## What you will do
In the data below, the answer is the run of lines from the line containing "ATOM 57 N N" through the line containing "ATOM 88 C CA", both included; print it exactly and nothing else.

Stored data
-- Opening Marker --

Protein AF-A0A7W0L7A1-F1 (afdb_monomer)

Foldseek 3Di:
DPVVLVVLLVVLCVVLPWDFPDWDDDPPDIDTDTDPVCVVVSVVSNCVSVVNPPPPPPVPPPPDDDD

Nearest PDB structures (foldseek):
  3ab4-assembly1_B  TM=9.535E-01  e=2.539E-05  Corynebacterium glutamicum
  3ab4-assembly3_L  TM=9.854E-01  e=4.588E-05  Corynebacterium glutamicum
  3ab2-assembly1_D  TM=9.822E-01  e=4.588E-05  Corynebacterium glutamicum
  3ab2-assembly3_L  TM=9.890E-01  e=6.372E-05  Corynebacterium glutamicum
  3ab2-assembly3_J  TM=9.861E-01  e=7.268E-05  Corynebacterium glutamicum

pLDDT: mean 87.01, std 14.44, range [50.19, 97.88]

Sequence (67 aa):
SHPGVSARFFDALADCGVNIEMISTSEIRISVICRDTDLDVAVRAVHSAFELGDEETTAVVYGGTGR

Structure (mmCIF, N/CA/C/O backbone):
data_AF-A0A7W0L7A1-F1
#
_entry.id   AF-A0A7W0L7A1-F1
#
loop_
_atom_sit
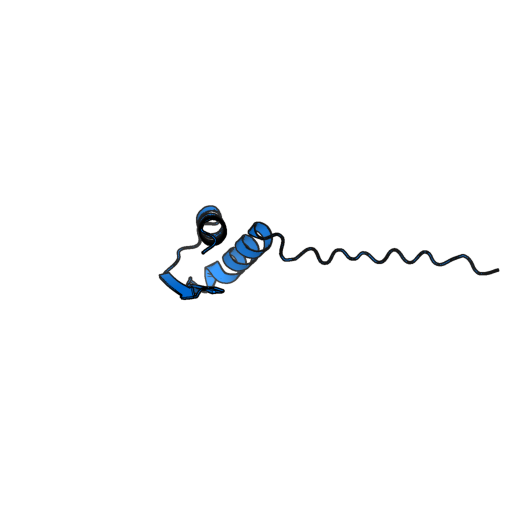e.group_PDB
_atom_site.id
_atom_site.type_symbol
_atom_site.label_atom_id
_atom_site.label_alt_id
_atom_site.label_comp_id
_atom_site.label_asym_id
_atom_site.label_entity_id
_atom_site.label_seq_id
_atom_site.pdbx_PDB_ins_code
_atom_site.Cartn_x
_atom_site.Cartn_y
_atom_site.Cartn_z
_atom_site.occupancy
_atom_site.B_iso_or_equiv
_atom_site.auth_seq_id
_atom_site.auth_comp_id
_atom_site.auth_asym_id
_atom_site.auth_atom_id
_atom_site.pdbx_PDB_model_num
ATOM 1 N N . SER A 1 1 ? 19.128 8.024 -2.881 1.00 55.59 1 SER A N 1
ATOM 2 C CA . SER A 1 1 ? 17.651 8.032 -2.912 1.00 55.59 1 SER A CA 1
ATOM 3 C C . SER A 1 1 ? 17.142 7.386 -4.189 1.00 55.59 1 SER A C 1
ATOM 5 O O . SER A 1 1 ? 17.565 7.805 -5.258 1.00 55.59 1 SER A O 1
ATOM 7 N N . HIS A 1 2 ? 16.269 6.378 -4.088 1.00 68.50 2 HIS A N 1
ATOM 8 C CA . HIS A 1 2 ? 15.632 5.700 -5.227 1.00 68.50 2 HIS A CA 1
ATOM 9 C C . HIS A 1 2 ? 14.160 6.145 -5.313 1.00 68.50 2 HIS A C 1
ATOM 11 O O . HIS A 1 2 ? 13.300 5.482 -4.734 1.00 68.50 2 HIS A O 1
ATOM 17 N N . PRO A 1 3 ? 13.845 7.277 -5.973 1.00 75.31 3 PRO A N 1
ATOM 18 C CA . PRO A 1 3 ? 12.496 7.856 -5.950 1.00 75.31 3 PRO A CA 1
ATOM 19 C C . PRO A 1 3 ? 11.411 6.907 -6.487 1.00 75.31 3 PRO A C 1
ATOM 21 O O . PRO A 1 3 ? 10.273 6.966 -6.031 1.00 75.31 3 PRO A O 1
ATOM 24 N N . GLY A 1 4 ? 11.771 5.980 -7.382 1.00 89.69 4 GLY A N 1
ATOM 25 C CA . GLY A 1 4 ? 10.847 4.969 -7.903 1.00 89.69 4 GLY A CA 1
ATOM 26 C C . GLY A 1 4 ? 10.332 3.980 -6.851 1.00 89.69 4 GLY A C 1
ATOM 27 O O . GLY A 1 4 ? 9.225 3.480 -6.997 1.00 89.69 4 GLY A O 1
ATOM 28 N N . VAL A 1 5 ? 11.085 3.732 -5.770 1.00 92.81 5 VAL A N 1
ATOM 29 C CA . VAL A 1 5 ? 10.644 2.833 -4.687 1.00 92.81 5 VAL A CA 1
ATOM 30 C C . VAL A 1 5 ? 9.509 3.474 -3.897 1.00 92.81 5 VAL A C 1
ATOM 32 O O . VAL A 1 5 ? 8.478 2.845 -3.685 1.00 92.81 5 VAL A O 1
ATOM 35 N N . SER A 1 6 ? 9.672 4.738 -3.498 1.00 92.62 6 SER A N 1
ATOM 36 C CA . SER A 1 6 ? 8.630 5.468 -2.774 1.00 92.62 6 SER A CA 1
ATOM 37 C C . SER A 1 6 ? 7.372 5.645 -3.621 1.00 92.62 6 SER A C 1
ATOM 39 O O . SER A 1 6 ? 6.283 5.421 -3.111 1.00 92.62 6 SER A O 1
ATOM 41 N N . ALA A 1 7 ? 7.519 5.987 -4.906 1.00 94.31 7 ALA A N 1
ATOM 42 C CA . ALA A 1 7 ? 6.384 6.107 -5.821 1.00 94.31 7 ALA A CA 1
ATOM 43 C C . ALA A 1 7 ? 5.607 4.784 -5.928 1.00 94.31 7 ALA A C 1
ATOM 45 O O . ALA A 1 7 ? 4.434 4.747 -5.579 1.00 94.31 7 ALA A O 1
ATOM 46 N N . ARG A 1 8 ? 6.292 3.675 -6.258 1.00 96.12 8 ARG A N 1
ATOM 47 C CA . ARG A 1 8 ? 5.681 2.335 -6.355 1.00 96.12 8 ARG A CA 1
ATOM 48 C C . ARG A 1 8 ? 4.979 1.917 -5.059 1.00 96.12 8 ARG A C 1
ATOM 50 O O . ARG A 1 8 ? 3.915 1.313 -5.109 1.00 96.12 8 ARG A O 1
ATOM 57 N N . PHE A 1 9 ? 5.558 2.247 -3.902 1.00 96.00 9 PHE A N 1
ATOM 58 C CA . PHE A 1 9 ? 4.963 1.956 -2.596 1.00 96.00 9 PHE A CA 1
ATOM 59 C C . PHE A 1 9 ? 3.657 2.728 -2.360 1.00 96.00 9 PHE A C 1
ATOM 61 O O . PHE A 1 9 ? 2.674 2.140 -1.917 1.00 96.00 9 PHE A O 1
ATOM 68 N N . PHE A 1 10 ? 3.637 4.034 -2.640 1.00 95.88 10 PHE A N 1
ATOM 69 C CA . PHE A 1 10 ? 2.444 4.855 -2.423 1.00 95.88 10 PHE A CA 1
ATOM 70 C C . PHE A 1 10 ? 1.352 4.586 -3.462 1.00 95.88 10 PHE A C 1
ATOM 72 O O . PHE A 1 10 ? 0.183 4.539 -3.083 1.00 95.88 10 PHE A O 1
ATOM 79 N N . ASP A 1 11 ? 1.722 4.333 -4.718 1.00 97.25 11 ASP A N 1
ATOM 80 C CA . ASP A 1 11 ? 0.782 3.943 -5.774 1.00 97.25 11 ASP A CA 1
ATOM 81 C C . ASP A 1 11 ? 0.070 2.633 -5.404 1.00 97.25 11 ASP A C 1
ATOM 83 O O . ASP A 1 11 ? -1.154 2.560 -5.455 1.00 97.25 11 ASP A O 1
ATOM 87 N N . ALA A 1 12 ? 0.805 1.634 -4.896 1.00 97.56 12 ALA A N 1
ATOM 88 C CA . ALA A 1 12 ? 0.222 0.360 -4.471 1.00 97.56 12 ALA A CA 1
ATOM 89 C C . ALA A 1 12 ? -0.837 0.506 -3.365 1.00 97.56 12 ALA A C 1
ATOM 91 O O . ALA A 1 12 ? -1.830 -0.221 -3.363 1.00 97.56 12 ALA A O 1
ATOM 92 N N . LEU A 1 13 ? -0.631 1.430 -2.421 1.00 97.75 13 LEU A N 1
ATOM 93 C CA . LEU A 1 13 ? -1.602 1.720 -1.362 1.00 97.75 13 LEU A CA 1
ATOM 94 C C . LEU A 1 13 ? -2.799 2.522 -1.888 1.00 97.75 13 LEU A C 1
ATOM 96 O O . LEU A 1 13 ? -3.934 2.278 -1.478 1.00 97.75 13 LEU A O 1
ATOM 100 N N . ALA A 1 14 ? -2.563 3.459 -2.807 1.00 97.69 14 ALA A N 1
ATOM 101 C CA . ALA A 1 14 ? -3.616 4.263 -3.416 1.00 97.69 14 ALA A CA 1
ATOM 102 C C . ALA A 1 14 ? -4.550 3.414 -4.296 1.00 97.69 14 ALA A C 1
ATOM 104 O O . ALA A 1 14 ? -5.771 3.548 -4.191 1.00 97.69 14 ALA A O 1
ATOM 105 N N . ASP A 1 15 ? -3.996 2.498 -5.094 1.00 97.69 15 ASP A N 1
ATOM 106 C CA . ASP A 1 15 ? -4.748 1.630 -6.009 1.00 97.69 15 ASP A CA 1
ATOM 107 C C . ASP A 1 15 ? -5.712 0.685 -5.276 1.00 97.69 15 ASP A C 1
ATOM 109 O O . ASP A 1 15 ? -6.769 0.334 -5.805 1.00 97.69 15 ASP A O 1
ATOM 113 N N . CYS A 1 16 ? -5.385 0.292 -4.041 1.00 96.75 16 CYS A N 1
ATOM 114 C CA . CYS A 1 16 ? -6.252 -0.531 -3.196 1.00 96.75 16 CYS A CA 1
ATOM 115 C C . CYS A 1 16 ? -7.107 0.279 -2.205 1.00 96.75 16 CYS A C 1
ATOM 117 O O . CYS A 1 16 ? -7.829 -0.307 -1.397 1.00 96.75 16 CYS A O 1
ATOM 119 N N . GLY A 1 17 ? -7.071 1.614 -2.289 1.00 96.62 17 GLY A N 1
ATOM 120 C CA . GLY A 1 17 ? -7.913 2.510 -1.495 1.00 96.62 17 GLY A CA 1
ATOM 121 C C . GLY A 1 17 ? -7.491 2.664 -0.032 1.00 96.62 17 GLY A C 1
ATOM 122 O O . GLY A 1 17 ? -8.309 3.082 0.789 1.00 96.62 17 GLY A O 1
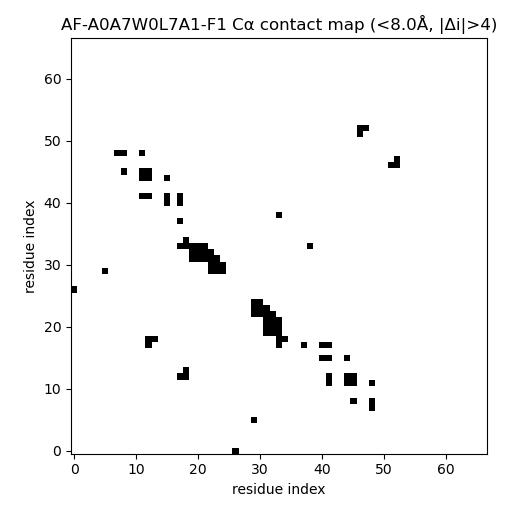
ATOM 123 N N . VAL A 1 18 ? -6.241 2.345 0.312 1.00 97.88 18 VAL A N 1
ATOM 124 C CA . VAL A 1 18 ? -5.720 2.474 1.678 1.00 97.88 18 VAL A CA 1
ATOM 125 C C . VAL A 1 18 ? -5.336 3.925 1.950 1.00 97.88 18 VAL A C 1
ATOM 127 O O . VAL A 1 18 ? -4.454 4.493 1.303 1.00 97.88 18 VAL A O 1
ATOM 130 N N . ASN A 1 19 ? -5.966 4.528 2.958 1.00 97.25 19 ASN A N 1
ATOM 131 C CA . ASN A 1 19 ? -5.621 5.877 3.391 1.00 97.25 19 ASN A CA 1
ATOM 132 C C . ASN A 1 19 ? -4.386 5.873 4.305 1.00 97.25 19 ASN A C 1
ATOM 134 O O . ASN A 1 19 ? -4.347 5.173 5.318 1.00 97.25 19 ASN A O 1
ATOM 138 N N . ILE A 1 20 ? -3.410 6.726 3.994 1.00 97.06 20 ILE A N 1
ATOM 139 C CA . ILE A 1 20 ? -2.200 6.907 4.801 1.00 97.06 20 ILE A CA 1
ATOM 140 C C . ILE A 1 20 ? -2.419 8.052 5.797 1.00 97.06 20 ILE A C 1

-- Closing Marker --

## Result of this task
ATOM 57 N N . PHE A 1 9 ? 5.558 2.247 -3.902 1.00 96.00 9 PHE A N 1
ATOM 58 C CA . PHE A 1 9 ? 4.963 1.956 -2.596 1.00 96.00 9 PHE A CA 1
ATOM 59 C C . PHE A 1 9 ? 3.657 2.728 -2.360 1.00 96.00 9 PHE A C 1
ATOM 61 O O . PHE A 1 9 ? 2.674 2.140 -1.917 1.00 96.00 9 PHE A O 1
ATOM 68 N N . PHE A 1 10 ? 3.637 4.034 -2.640 1.00 95.88 10 PHE A N 1
ATOM 69 C CA . PHE A 1 10 ? 2.444 4.855 -2.423 1.00 95.88 10 PHE A CA 1
ATOM 70 C C . PHE A 1 10 ? 1.352 4.586 -3.462 1.00 95.88 10 PHE A C 1
ATOM 72 O O . PHE A 1 10 ? 0.183 4.539 -3.083 1.00 95.88 10 PHE A O 1
ATOM 79 N N . ASP A 1 11 ? 1.722 4.333 -4.718 1.00 97.25 11 ASP A N 1
ATOM 80 C CA . ASP A 1 11 ? 0.782 3.943 -5.774 1.00 97.25 11 ASP A CA 1
ATOM 81 C C . ASP A 1 11 ? 0.070 2.633 -5.404 1.00 97.25 11 ASP A C 1
ATOM 83 O O . ASP A 1 11 ? -1.154 2.560 -5.455 1.00 97.25 11 ASP A O 1
ATOM 87 N N . ALA A 1 12 ? 0.805 1.634 -4.896 1.00 97.56 12 ALA A N 1
ATOM 88 C CA . ALA A 1 12 ? 0.222 0.360 -4.471 1.00 97.56 12 ALA A CA 1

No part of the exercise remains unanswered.